__YOUR OBJECTIVE__: Start at the line in the entries below that contains "ATOM 286 N N", stop at the line that contains "ATOM 290 O O", and output exactly the lines in that span, both ends included.

__DATA SECTION__:
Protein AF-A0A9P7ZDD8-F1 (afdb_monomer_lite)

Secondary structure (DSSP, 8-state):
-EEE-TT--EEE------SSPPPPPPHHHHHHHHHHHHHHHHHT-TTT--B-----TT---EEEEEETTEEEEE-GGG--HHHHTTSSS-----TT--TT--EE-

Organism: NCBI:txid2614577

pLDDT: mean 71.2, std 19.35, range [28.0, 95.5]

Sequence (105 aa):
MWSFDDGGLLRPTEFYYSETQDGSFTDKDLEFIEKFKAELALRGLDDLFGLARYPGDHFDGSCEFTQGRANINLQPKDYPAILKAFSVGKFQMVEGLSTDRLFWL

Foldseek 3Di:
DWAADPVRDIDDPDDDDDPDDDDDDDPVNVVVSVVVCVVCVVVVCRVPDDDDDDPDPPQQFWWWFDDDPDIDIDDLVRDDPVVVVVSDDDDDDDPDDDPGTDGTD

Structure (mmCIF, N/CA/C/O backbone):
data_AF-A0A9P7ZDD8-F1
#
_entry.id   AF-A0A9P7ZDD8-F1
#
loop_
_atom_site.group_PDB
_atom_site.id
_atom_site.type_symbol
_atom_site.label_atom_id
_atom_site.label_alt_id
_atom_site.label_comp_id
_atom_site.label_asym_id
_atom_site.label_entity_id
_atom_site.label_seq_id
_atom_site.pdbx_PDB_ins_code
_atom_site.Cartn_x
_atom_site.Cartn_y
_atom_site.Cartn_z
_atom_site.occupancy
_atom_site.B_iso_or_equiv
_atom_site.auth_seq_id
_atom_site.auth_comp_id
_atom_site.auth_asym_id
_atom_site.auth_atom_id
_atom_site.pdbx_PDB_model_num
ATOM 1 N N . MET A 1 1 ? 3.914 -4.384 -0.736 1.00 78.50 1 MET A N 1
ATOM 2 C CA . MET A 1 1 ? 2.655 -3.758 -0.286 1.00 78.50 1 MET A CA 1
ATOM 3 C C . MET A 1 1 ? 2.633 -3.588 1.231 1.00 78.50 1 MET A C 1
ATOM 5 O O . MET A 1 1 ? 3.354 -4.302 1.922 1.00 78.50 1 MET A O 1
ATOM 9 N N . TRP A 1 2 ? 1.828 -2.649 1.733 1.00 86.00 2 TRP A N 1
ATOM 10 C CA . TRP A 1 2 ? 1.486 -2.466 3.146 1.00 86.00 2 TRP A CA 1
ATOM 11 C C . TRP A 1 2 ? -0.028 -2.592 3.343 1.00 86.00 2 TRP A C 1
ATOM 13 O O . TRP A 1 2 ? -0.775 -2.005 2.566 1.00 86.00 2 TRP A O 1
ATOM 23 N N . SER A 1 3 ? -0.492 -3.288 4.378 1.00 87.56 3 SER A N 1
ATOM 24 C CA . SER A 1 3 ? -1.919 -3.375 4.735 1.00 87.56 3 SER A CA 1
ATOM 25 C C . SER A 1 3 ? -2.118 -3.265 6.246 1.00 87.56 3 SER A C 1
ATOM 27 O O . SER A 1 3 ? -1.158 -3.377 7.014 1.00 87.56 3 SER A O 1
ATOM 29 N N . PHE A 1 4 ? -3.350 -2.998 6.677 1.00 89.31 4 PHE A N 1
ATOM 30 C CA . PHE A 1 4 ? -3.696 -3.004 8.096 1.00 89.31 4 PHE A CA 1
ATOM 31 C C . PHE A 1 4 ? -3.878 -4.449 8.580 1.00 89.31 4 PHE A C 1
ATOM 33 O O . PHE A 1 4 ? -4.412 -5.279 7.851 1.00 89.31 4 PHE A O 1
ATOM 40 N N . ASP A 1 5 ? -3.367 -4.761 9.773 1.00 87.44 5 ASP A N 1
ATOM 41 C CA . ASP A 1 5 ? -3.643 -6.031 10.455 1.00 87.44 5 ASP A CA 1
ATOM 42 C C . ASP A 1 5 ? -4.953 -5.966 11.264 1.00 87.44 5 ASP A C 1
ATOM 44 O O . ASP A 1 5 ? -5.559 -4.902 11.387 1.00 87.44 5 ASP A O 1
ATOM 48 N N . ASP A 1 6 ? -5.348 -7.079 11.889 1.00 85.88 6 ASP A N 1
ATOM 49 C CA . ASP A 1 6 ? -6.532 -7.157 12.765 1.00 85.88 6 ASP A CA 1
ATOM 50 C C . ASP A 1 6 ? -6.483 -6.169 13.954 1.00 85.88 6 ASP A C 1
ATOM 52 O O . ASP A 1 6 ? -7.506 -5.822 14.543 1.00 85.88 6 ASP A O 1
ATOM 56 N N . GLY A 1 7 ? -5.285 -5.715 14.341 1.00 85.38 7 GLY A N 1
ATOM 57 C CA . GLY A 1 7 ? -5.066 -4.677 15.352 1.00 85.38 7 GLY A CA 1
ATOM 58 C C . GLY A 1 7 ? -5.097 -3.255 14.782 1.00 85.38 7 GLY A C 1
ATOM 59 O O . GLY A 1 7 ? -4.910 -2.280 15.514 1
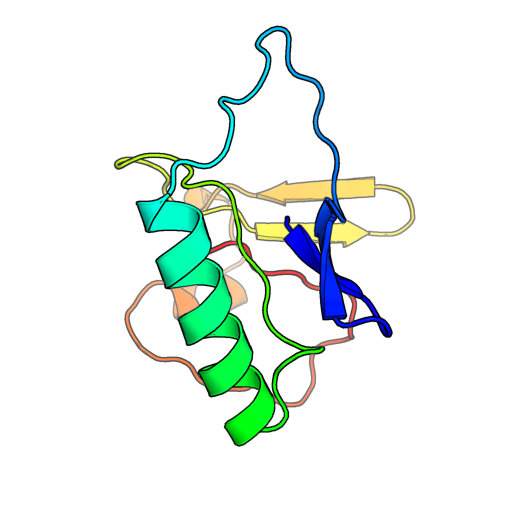.00 85.38 7 GLY A O 1
ATOM 60 N N . GLY A 1 8 ? -5.314 -3.116 13.475 1.00 83.38 8 GLY A N 1
ATOM 61 C CA . GLY A 1 8 ? -5.300 -1.869 12.735 1.00 83.38 8 GLY A CA 1
ATOM 62 C C . GLY A 1 8 ? -3.909 -1.252 12.578 1.00 83.38 8 GLY A C 1
ATOM 63 O O . GLY A 1 8 ? -3.815 -0.049 12.312 1.00 83.38 8 GLY A O 1
ATOM 64 N N . LEU A 1 9 ? -2.835 -2.014 12.773 1.00 88.81 9 LEU A N 1
ATOM 65 C CA . LEU A 1 9 ? -1.472 -1.552 12.551 1.00 88.81 9 LEU A CA 1
ATOM 66 C C . LEU A 1 9 ? -1.098 -1.738 11.080 1.00 88.81 9 LEU A C 1
ATOM 68 O O . LEU A 1 9 ? -1.260 -2.822 10.527 1.00 88.81 9 LEU A O 1
ATOM 72 N N . LEU A 1 10 ? -0.558 -0.691 10.453 1.00 89.25 10 LEU A N 1
ATOM 73 C CA . LEU A 1 10 ? -0.051 -0.777 9.087 1.00 89.25 10 LEU A CA 1
ATOM 74 C C . LEU A 1 10 ? 1.255 -1.587 9.072 1.00 89.25 10 LEU A C 1
ATOM 76 O O . LEU A 1 10 ? 2.236 -1.202 9.714 1.00 89.25 10 LEU A O 1
ATOM 80 N N . ARG A 1 11 ? 1.279 -2.698 8.334 1.00 87.50 11 ARG A N 1
ATOM 81 C CA . ARG A 1 11 ? 2.434 -3.601 8.236 1.00 87.50 11 ARG A CA 1
ATOM 82 C C . ARG A 1 11 ? 2.807 -3.892 6.787 1.00 87.50 11 ARG A C 1
ATOM 84 O O . ARG A 1 11 ? 1.917 -3.959 5.941 1.00 87.50 11 ARG A O 1
ATOM 91 N N . PRO A 1 12 ? 4.099 -4.118 6.492 1.00 85.88 12 PRO A N 1
ATOM 92 C CA . PRO A 1 12 ? 4.505 -4.597 5.183 1.00 85.88 12 PRO A CA 1
ATOM 93 C C . PRO A 1 12 ? 4.048 -6.051 5.021 1.00 85.88 12 PRO A C 1
ATOM 95 O O . PRO A 1 12 ? 4.332 -6.898 5.870 1.00 85.88 12 PRO A O 1
ATOM 98 N N . THR A 1 13 ? 3.344 -6.335 3.932 1.00 80.31 13 THR A N 1
ATOM 99 C CA . THR A 1 13 ? 2.868 -7.681 3.574 1.00 80.31 13 THR A CA 1
ATOM 100 C C . THR A 1 13 ? 3.697 -8.332 2.479 1.00 80.31 13 THR A C 1
ATOM 102 O O . THR A 1 13 ? 3.645 -9.547 2.311 1.00 80.31 13 THR A O 1
ATOM 105 N N . GLU A 1 14 ? 4.514 -7.552 1.772 1.00 74.44 14 GLU A N 1
ATOM 106 C CA . GLU A 1 14 ? 5.415 -8.060 0.740 1.00 74.44 14 GLU A CA 1
ATOM 107 C C . GLU A 1 14 ? 6.805 -7.481 0.899 1.00 74.44 14 GLU A C 1
ATOM 109 O O . GLU A 1 14 ? 6.985 -6.320 1.279 1.00 74.44 14 GLU A O 1
ATOM 114 N N . PHE A 1 15 ? 7.777 -8.300 0.524 1.00 72.75 15 PHE A N 1
ATOM 115 C CA . PHE A 1 15 ? 9.188 -8.000 0.642 1.00 72.75 15 PHE A CA 1
ATOM 116 C C . PHE A 1 15 ? 9.836 -8.166 -0.725 1.00 72.75 15 PHE A C 1
ATOM 118
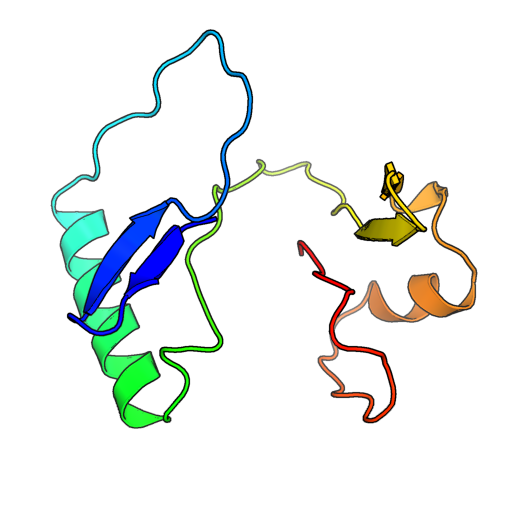 O O . PHE A 1 15 ? 9.586 -9.142 -1.431 1.00 72.75 15 PHE A O 1
ATOM 125 N N . TYR A 1 16 ? 10.693 -7.220 -1.080 1.00 69.56 16 TYR A N 1
ATOM 126 C CA . TYR A 1 16 ? 11.545 -7.294 -2.256 1.00 69.56 16 TYR A CA 1
ATOM 127 C C . TYR A 1 16 ? 12.993 -7.117 -1.810 1.00 69.56 16 TYR A C 1
ATOM 129 O O . TYR A 1 16 ? 13.276 -6.492 -0.785 1.00 69.56 16 TYR A O 1
ATOM 137 N N . TYR A 1 17 ? 13.918 -7.701 -2.565 1.00 72.69 17 TYR A N 1
ATOM 138 C CA . TYR A 1 17 ? 15.332 -7.476 -2.318 1.00 72.69 17 TYR A CA 1
ATOM 139 C C . TYR A 1 17 ? 15.708 -6.065 -2.776 1.00 72.69 17 TYR A C 1
ATOM 141 O O . TYR A 1 17 ? 15.430 -5.686 -3.913 1.00 72.69 17 TYR A O 1
ATOM 149 N N . SER A 1 18 ? 16.347 -5.307 -1.890 1.00 74.38 18 SER A N 1
ATOM 150 C CA . SER A 1 18 ? 16.815 -3.951 -2.152 1.00 74.38 18 SER A CA 1
ATOM 151 C C . SER A 1 18 ? 18.161 -3.739 -1.482 1.00 74.38 18 SER A C 1
ATOM 153 O O . SER A 1 18 ? 18.335 -4.078 -0.312 1.00 74.38 18 SER A O 1
ATOM 155 N N . GLU A 1 19 ? 19.101 -3.140 -2.206 1.00 83.50 19 GLU A N 1
ATOM 156 C CA . GLU A 1 19 ? 20.373 -2.680 -1.637 1.00 83.50 19 GLU A CA 1
ATOM 157 C C . GLU A 1 19 ? 20.219 -1.331 -0.916 1.00 83.50 19 GLU A C 1
ATOM 159 O O . GLU A 1 19 ? 21.083 -0.929 -0.138 1.00 83.50 19 GLU A O 1
ATOM 164 N N . THR A 1 20 ? 19.104 -0.634 -1.150 1.00 77.75 20 THR A N 1
ATOM 165 C CA . THR A 1 20 ? 18.782 0.650 -0.528 1.00 77.75 20 THR A CA 1
ATOM 166 C C . THR A 1 20 ? 17.674 0.490 0.502 1.00 77.75 20 THR A C 1
ATOM 168 O O . THR A 1 20 ? 16.646 -0.131 0.225 1.00 77.75 20 THR A O 1
ATOM 171 N N . GLN A 1 21 ? 17.859 1.088 1.677 1.00 76.88 21 GLN A N 1
ATOM 172 C CA . GLN A 1 21 ? 16.817 1.157 2.694 1.00 76.88 21 GLN A CA 1
ATOM 173 C C . GLN A 1 21 ? 15.761 2.196 2.300 1.00 76.88 21 GLN A C 1
ATOM 175 O O . GLN A 1 21 ? 16.102 3.293 1.854 1.00 76.88 21 GLN A O 1
ATOM 180 N N . ASP A 1 22 ? 14.488 1.852 2.482 1.00 75.56 22 ASP A N 1
ATOM 181 C CA . ASP A 1 22 ? 13.394 2.799 2.285 1.00 75.56 22 ASP A CA 1
ATOM 182 C C . ASP A 1 22 ? 13.426 3.900 3.355 1.00 75.56 22 ASP A C 1
ATOM 184 O O . ASP A 1 22 ? 13.825 3.679 4.502 1.00 75.56 22 ASP A O 1
ATOM 188 N N . GLY A 1 23 ? 13.024 5.110 2.962 1.00 80.19 23 GLY A N 1
ATOM 189 C CA . GLY A 1 23 ? 12.901 6.232 3.887 1.00 80.19 23 GLY A CA 1
ATOM 190 C C . GLY A 1 23 ? 11.795 5.998 4.918 1.00 80.19 23 GLY A C 1
ATOM 191 O O . GLY A 1 23 ? 10.823 5.291 4.661 1.00 80.19 23 GLY A O 1
ATOM 192 N N . SER A 1 24 ? 11.936 6.617 6.089 1.00 86.44 24 SER A N 1
ATOM 193 C CA . SER A 1 24 ? 10.875 6.636 7.098 1.00 86.44 24 SER A CA 1
ATOM 194 C C . SER A 1 24 ? 9.675 7.460 6.626 1.00 86.44 24 SER A C 1
ATOM 196 O O . SER A 1 24 ? 9.841 8.432 5.889 1.00 86.44 24 SER A O 1
ATOM 198 N N . PHE A 1 25 ? 8.481 7.120 7.117 1.00 87.69 25 PHE A N 1
ATOM 199 C CA . PHE A 1 25 ? 7.296 7.960 6.938 1.00 87.69 25 PHE A CA 1
ATOM 200 C C . PHE A 1 25 ? 7.496 9.333 7.584 1.00 87.69 25 PHE A C 1
ATOM 202 O O . PHE A 1 25 ? 8.002 9.442 8.703 1.00 87.69 25 PHE A O 1
ATOM 209 N N . THR A 1 26 ? 7.086 10.377 6.871 1.00 92.69 26 THR A N 1
ATOM 210 C CA . THR A 1 26 ? 7.008 11.742 7.395 1.00 92.69 26 THR A CA 1
ATOM 211 C C . THR A 1 26 ? 5.711 11.946 8.181 1.00 92.69 26 THR A C 1
ATOM 213 O O . THR A 1 26 ? 4.758 11.183 8.030 1.00 92.69 26 THR A O 1
ATOM 216 N N . ASP A 1 27 ? 5.618 13.023 8.964 1.00 94.56 27 ASP A N 1
ATOM 217 C CA . ASP A 1 27 ? 4.387 13.358 9.702 1.00 94.56 27 ASP A CA 1
ATOM 218 C C . ASP A 1 27 ? 3.166 13.508 8.779 1.00 94.56 27 ASP A C 1
ATOM 220 O O . ASP A 1 27 ? 2.055 13.122 9.136 1.00 94.56 27 ASP A O 1
ATOM 224 N N . LYS A 1 28 ? 3.373 14.024 7.561 1.00 94.19 28 LYS A N 1
ATOM 225 C CA . LYS A 1 28 ? 2.309 14.146 6.554 1.00 94.19 28 LYS A CA 1
ATOM 226 C C . LYS A 1 28 ? 1.855 12.791 6.028 1.00 94.19 28 LYS A C 1
ATOM 228 O O . LYS A 1 28 ? 0.665 12.614 5.778 1.00 94.19 28 LYS A O 1
ATOM 233 N N . ASP A 1 29 ? 2.785 11.853 5.864 1.00 91.38 29 ASP A N 1
ATOM 234 C CA . ASP A 1 29 ? 2.448 10.493 5.445 1.00 91.38 29 ASP A CA 1
ATOM 235 C C . ASP A 1 29 ? 1.611 9.814 6.528 1.00 91.38 29 ASP A C 1
ATOM 237 O O . ASP A 1 29 ? 0.593 9.205 6.220 1.00 91.38 29 ASP A O 1
ATOM 241 N N . LEU A 1 30 ? 1.984 9.984 7.800 1.00 92.62 30 LEU A N 1
ATOM 242 C CA . LEU A 1 30 ? 1.225 9.454 8.933 1.00 92.62 30 LEU A CA 1
ATOM 243 C C . LEU A 1 30 ? -0.185 10.060 9.012 1.00 92.62 30 LEU A C 1
ATOM 245 O O . LEU A 1 30 ? -1.155 9.316 9.145 1.00 92.62 30 LEU A O 1
ATOM 249 N N . GLU A 1 31 ? -0.320 11.380 8.848 1.00 94.94 31 GLU A N 1
ATOM 250 C CA . GLU A 1 31 ? -1.627 12.055 8.806 1.00 94.94 31 GLU A CA 1
ATOM 251 C C . GLU A 1 31 ? -2.505 11.527 7.658 1.00 94.94 31 GLU A C 1
ATOM 253 O O . GLU A 1 31 ? -3.707 11.296 7.822 1.00 94.94 31 GLU A O 1
ATOM 258 N N . PHE A 1 32 ? -1.909 11.317 6.482 1.00 94.25 32 PHE A N 1
ATOM 259 C CA . PHE A 1 32 ? -2.599 10.716 5.347 1.00 94.25 32 PHE A CA 1
ATOM 260 C C . PHE A 1 32 ? -3.032 9.275 5.646 1.00 94.25 32 PHE A C 1
ATOM 262 O O . PHE A 1 32 ? -4.188 8.935 5.399 1.00 94.25 32 PHE A O 1
ATOM 269 N N . ILE A 1 33 ? -2.141 8.448 6.202 1.00 93.31 33 ILE A N 1
ATOM 270 C CA . ILE A 1 33 ? -2.408 7.045 6.550 1.00 93.31 33 ILE A CA 1
ATOM 271 C C . ILE A 1 33 ? -3.580 6.945 7.531 1.00 93.31 33 ILE A C 1
ATOM 273 O O . ILE A 1 33 ? -4.459 6.103 7.342 1.00 93.31 33 ILE A O 1
ATOM 277 N N . GLU A 1 34 ? -3.637 7.811 8.546 1.00 93.94 34 GLU A N 1
ATOM 278 C CA . GLU A 1 34 ? -4.750 7.833 9.501 1.00 93.94 34 GLU A CA 1
ATOM 279 C C . GLU A 1 34 ? -6.084 8.171 8.829 1.00 93.94 34 GLU A C 1
ATOM 281 O O . GLU A 1 34 ? -7.076 7.463 9.021 1.00 93.94 34 GLU A O 1
ATOM 286 N N . LYS A 1 35 ? -6.113 9.221 7.998 1.00 95.50 35 LYS A N 1
ATOM 287 C CA . LYS A 1 35 ? -7.317 9.608 7.246 1.00 95.50 35 LYS A CA 1
ATOM 288 C C . LYS A 1 35 ? -7.754 8.507 6.287 1.00 95.50 35 LYS A C 1
ATOM 290 O O . LYS A 1 35 ? -8.936 8.182 6.221 1.00 95.50 35 LYS A O 1
ATOM 295 N N . PHE A 1 36 ? -6.804 7.905 5.580 1.00 93.12 36 PHE A N 1
ATOM 296 C CA . PHE A 1 36 ? -7.060 6.801 4.667 1.00 93.12 36 PHE A CA 1
ATOM 297 C C . PHE A 1 36 ? -7.675 5.604 5.397 1.00 93.12 36 PHE A C 1
ATOM 299 O O . PHE A 1 36 ? -8.723 5.112 4.982 1.00 93.12 36 PHE A O 1
ATOM 306 N N . LYS A 1 37 ? -7.099 5.198 6.536 1.00 92.50 37 LYS A N 1
ATOM 307 C CA . LYS A 1 37 ? -7.641 4.126 7.381 1.00 92.50 37 LYS A CA 1
ATOM 308 C C . LYS A 1 37 ? -9.086 4.403 7.802 1.00 92.50 37 LYS A C 1
ATOM 310 O O . LYS A 1 37 ? -9.930 3.515 7.713 1.00 92.50 37 LYS A O 1
ATOM 315 N N . ALA A 1 38 ? -9.379 5.627 8.243 1.00 93.69 38 ALA A N 1
ATOM 316 C CA . ALA A 1 38 ? -10.727 6.012 8.652 1.00 93.69 38 ALA A CA 1
ATOM 317 C C . ALA A 1 38 ? -11.735 5.909 7.492 1.00 93.69 38 ALA A C 1
ATOM 319 O O . ALA A 1 38 ? -12.845 5.408 7.678 1.00 93.69 38 ALA A O 1
ATOM 320 N N . GLU A 1 39 ? -11.343 6.324 6.285 1.00 95.19 39 GLU A N 1
ATOM 321 C CA . GLU A 1 39 ? -12.190 6.221 5.093 1.00 95.19 39 GLU A CA 1
ATOM 322 C C . GLU A 1 39 ? -12.426 4.764 4.653 1.00 95.19 39 GLU A C 1
ATOM 324 O O . GLU A 1 39 ? -13.537 4.441 4.216 1.00 95.19 39 GLU A O 1
ATOM 329 N N . LEU A 1 40 ? -11.428 3.880 4.781 1.00 90.25 40 LEU A N 1
ATOM 330 C CA . LEU A 1 40 ? -11.594 2.445 4.517 1.00 90.25 40 LEU A CA 1
ATOM 331 C C . LEU A 1 40 ? -12.560 1.806 5.515 1.00 90.25 40 LEU A C 1
ATOM 333 O O . LEU A 1 40 ? -13.507 1.139 5.100 1.00 90.25 40 LEU A O 1
ATOM 337 N N . ALA A 1 41 ? -12.369 2.069 6.810 1.00 90.19 41 ALA A N 1
ATOM 338 C CA . ALA A 1 41 ? -13.215 1.530 7.872 1.00 90.19 41 ALA A CA 1
ATOM 339 C C . ALA A 1 41 ? -14.678 1.980 7.717 1.00 90.19 41 ALA A C 1
ATOM 341 O O . ALA A 1 41 ? -15.597 1.177 7.858 1.00 90.19 41 ALA A O 1
ATOM 342 N N . LEU A 1 42 ? -14.912 3.242 7.333 1.00 94.25 42 LEU A N 1
ATOM 343 C CA . LEU A 1 42 ? -16.257 3.768 7.067 1.00 94.25 42 LEU A CA 1
ATOM 344 C C . LEU A 1 42 ? -16.987 3.014 5.939 1.00 94.25 42 LEU A C 1
ATOM 346 O O . LEU A 1 42 ? -18.215 3.045 5.872 1.00 94.25 42 LEU A O 1
ATOM 350 N N . ARG A 1 43 ? -16.246 2.338 5.055 1.00 92.44 43 ARG A N 1
ATOM 351 C CA . ARG A 1 43 ? -16.773 1.587 3.906 1.00 92.44 43 ARG A CA 1
ATOM 352 C C . ARG A 1 43 ? -16.638 0.067 4.051 1.00 92.44 43 ARG A C 1
ATOM 354 O O . ARG A 1 43 ? -17.095 -0.636 3.155 1.00 92.44 43 ARG A O 1
ATOM 361 N N . GLY A 1 44 ? -16.044 -0.429 5.141 1.00 87.19 44 GLY A N 1
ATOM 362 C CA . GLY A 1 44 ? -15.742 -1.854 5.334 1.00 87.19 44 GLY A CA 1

__COMPLETED EXERCISE__:
ATOM 286 N N . LYS A 1 35 ? -6.113 9.221 7.998 1.00 95.50 35 LYS A N 1
ATOM 287 C CA . LYS A 1 35 ? -7.317 9.608 7.246 1.00 95.50 35 LYS A CA 1
ATOM 288 C C . LYS A 1 35 ? -7.754 8.507 6.287 1.00 95.50 35 LYS A C 1
ATOM 290 O O . LYS A 1 35 ? -8.936 8.182 6.221 1.00 95.50 35 LYS A O 1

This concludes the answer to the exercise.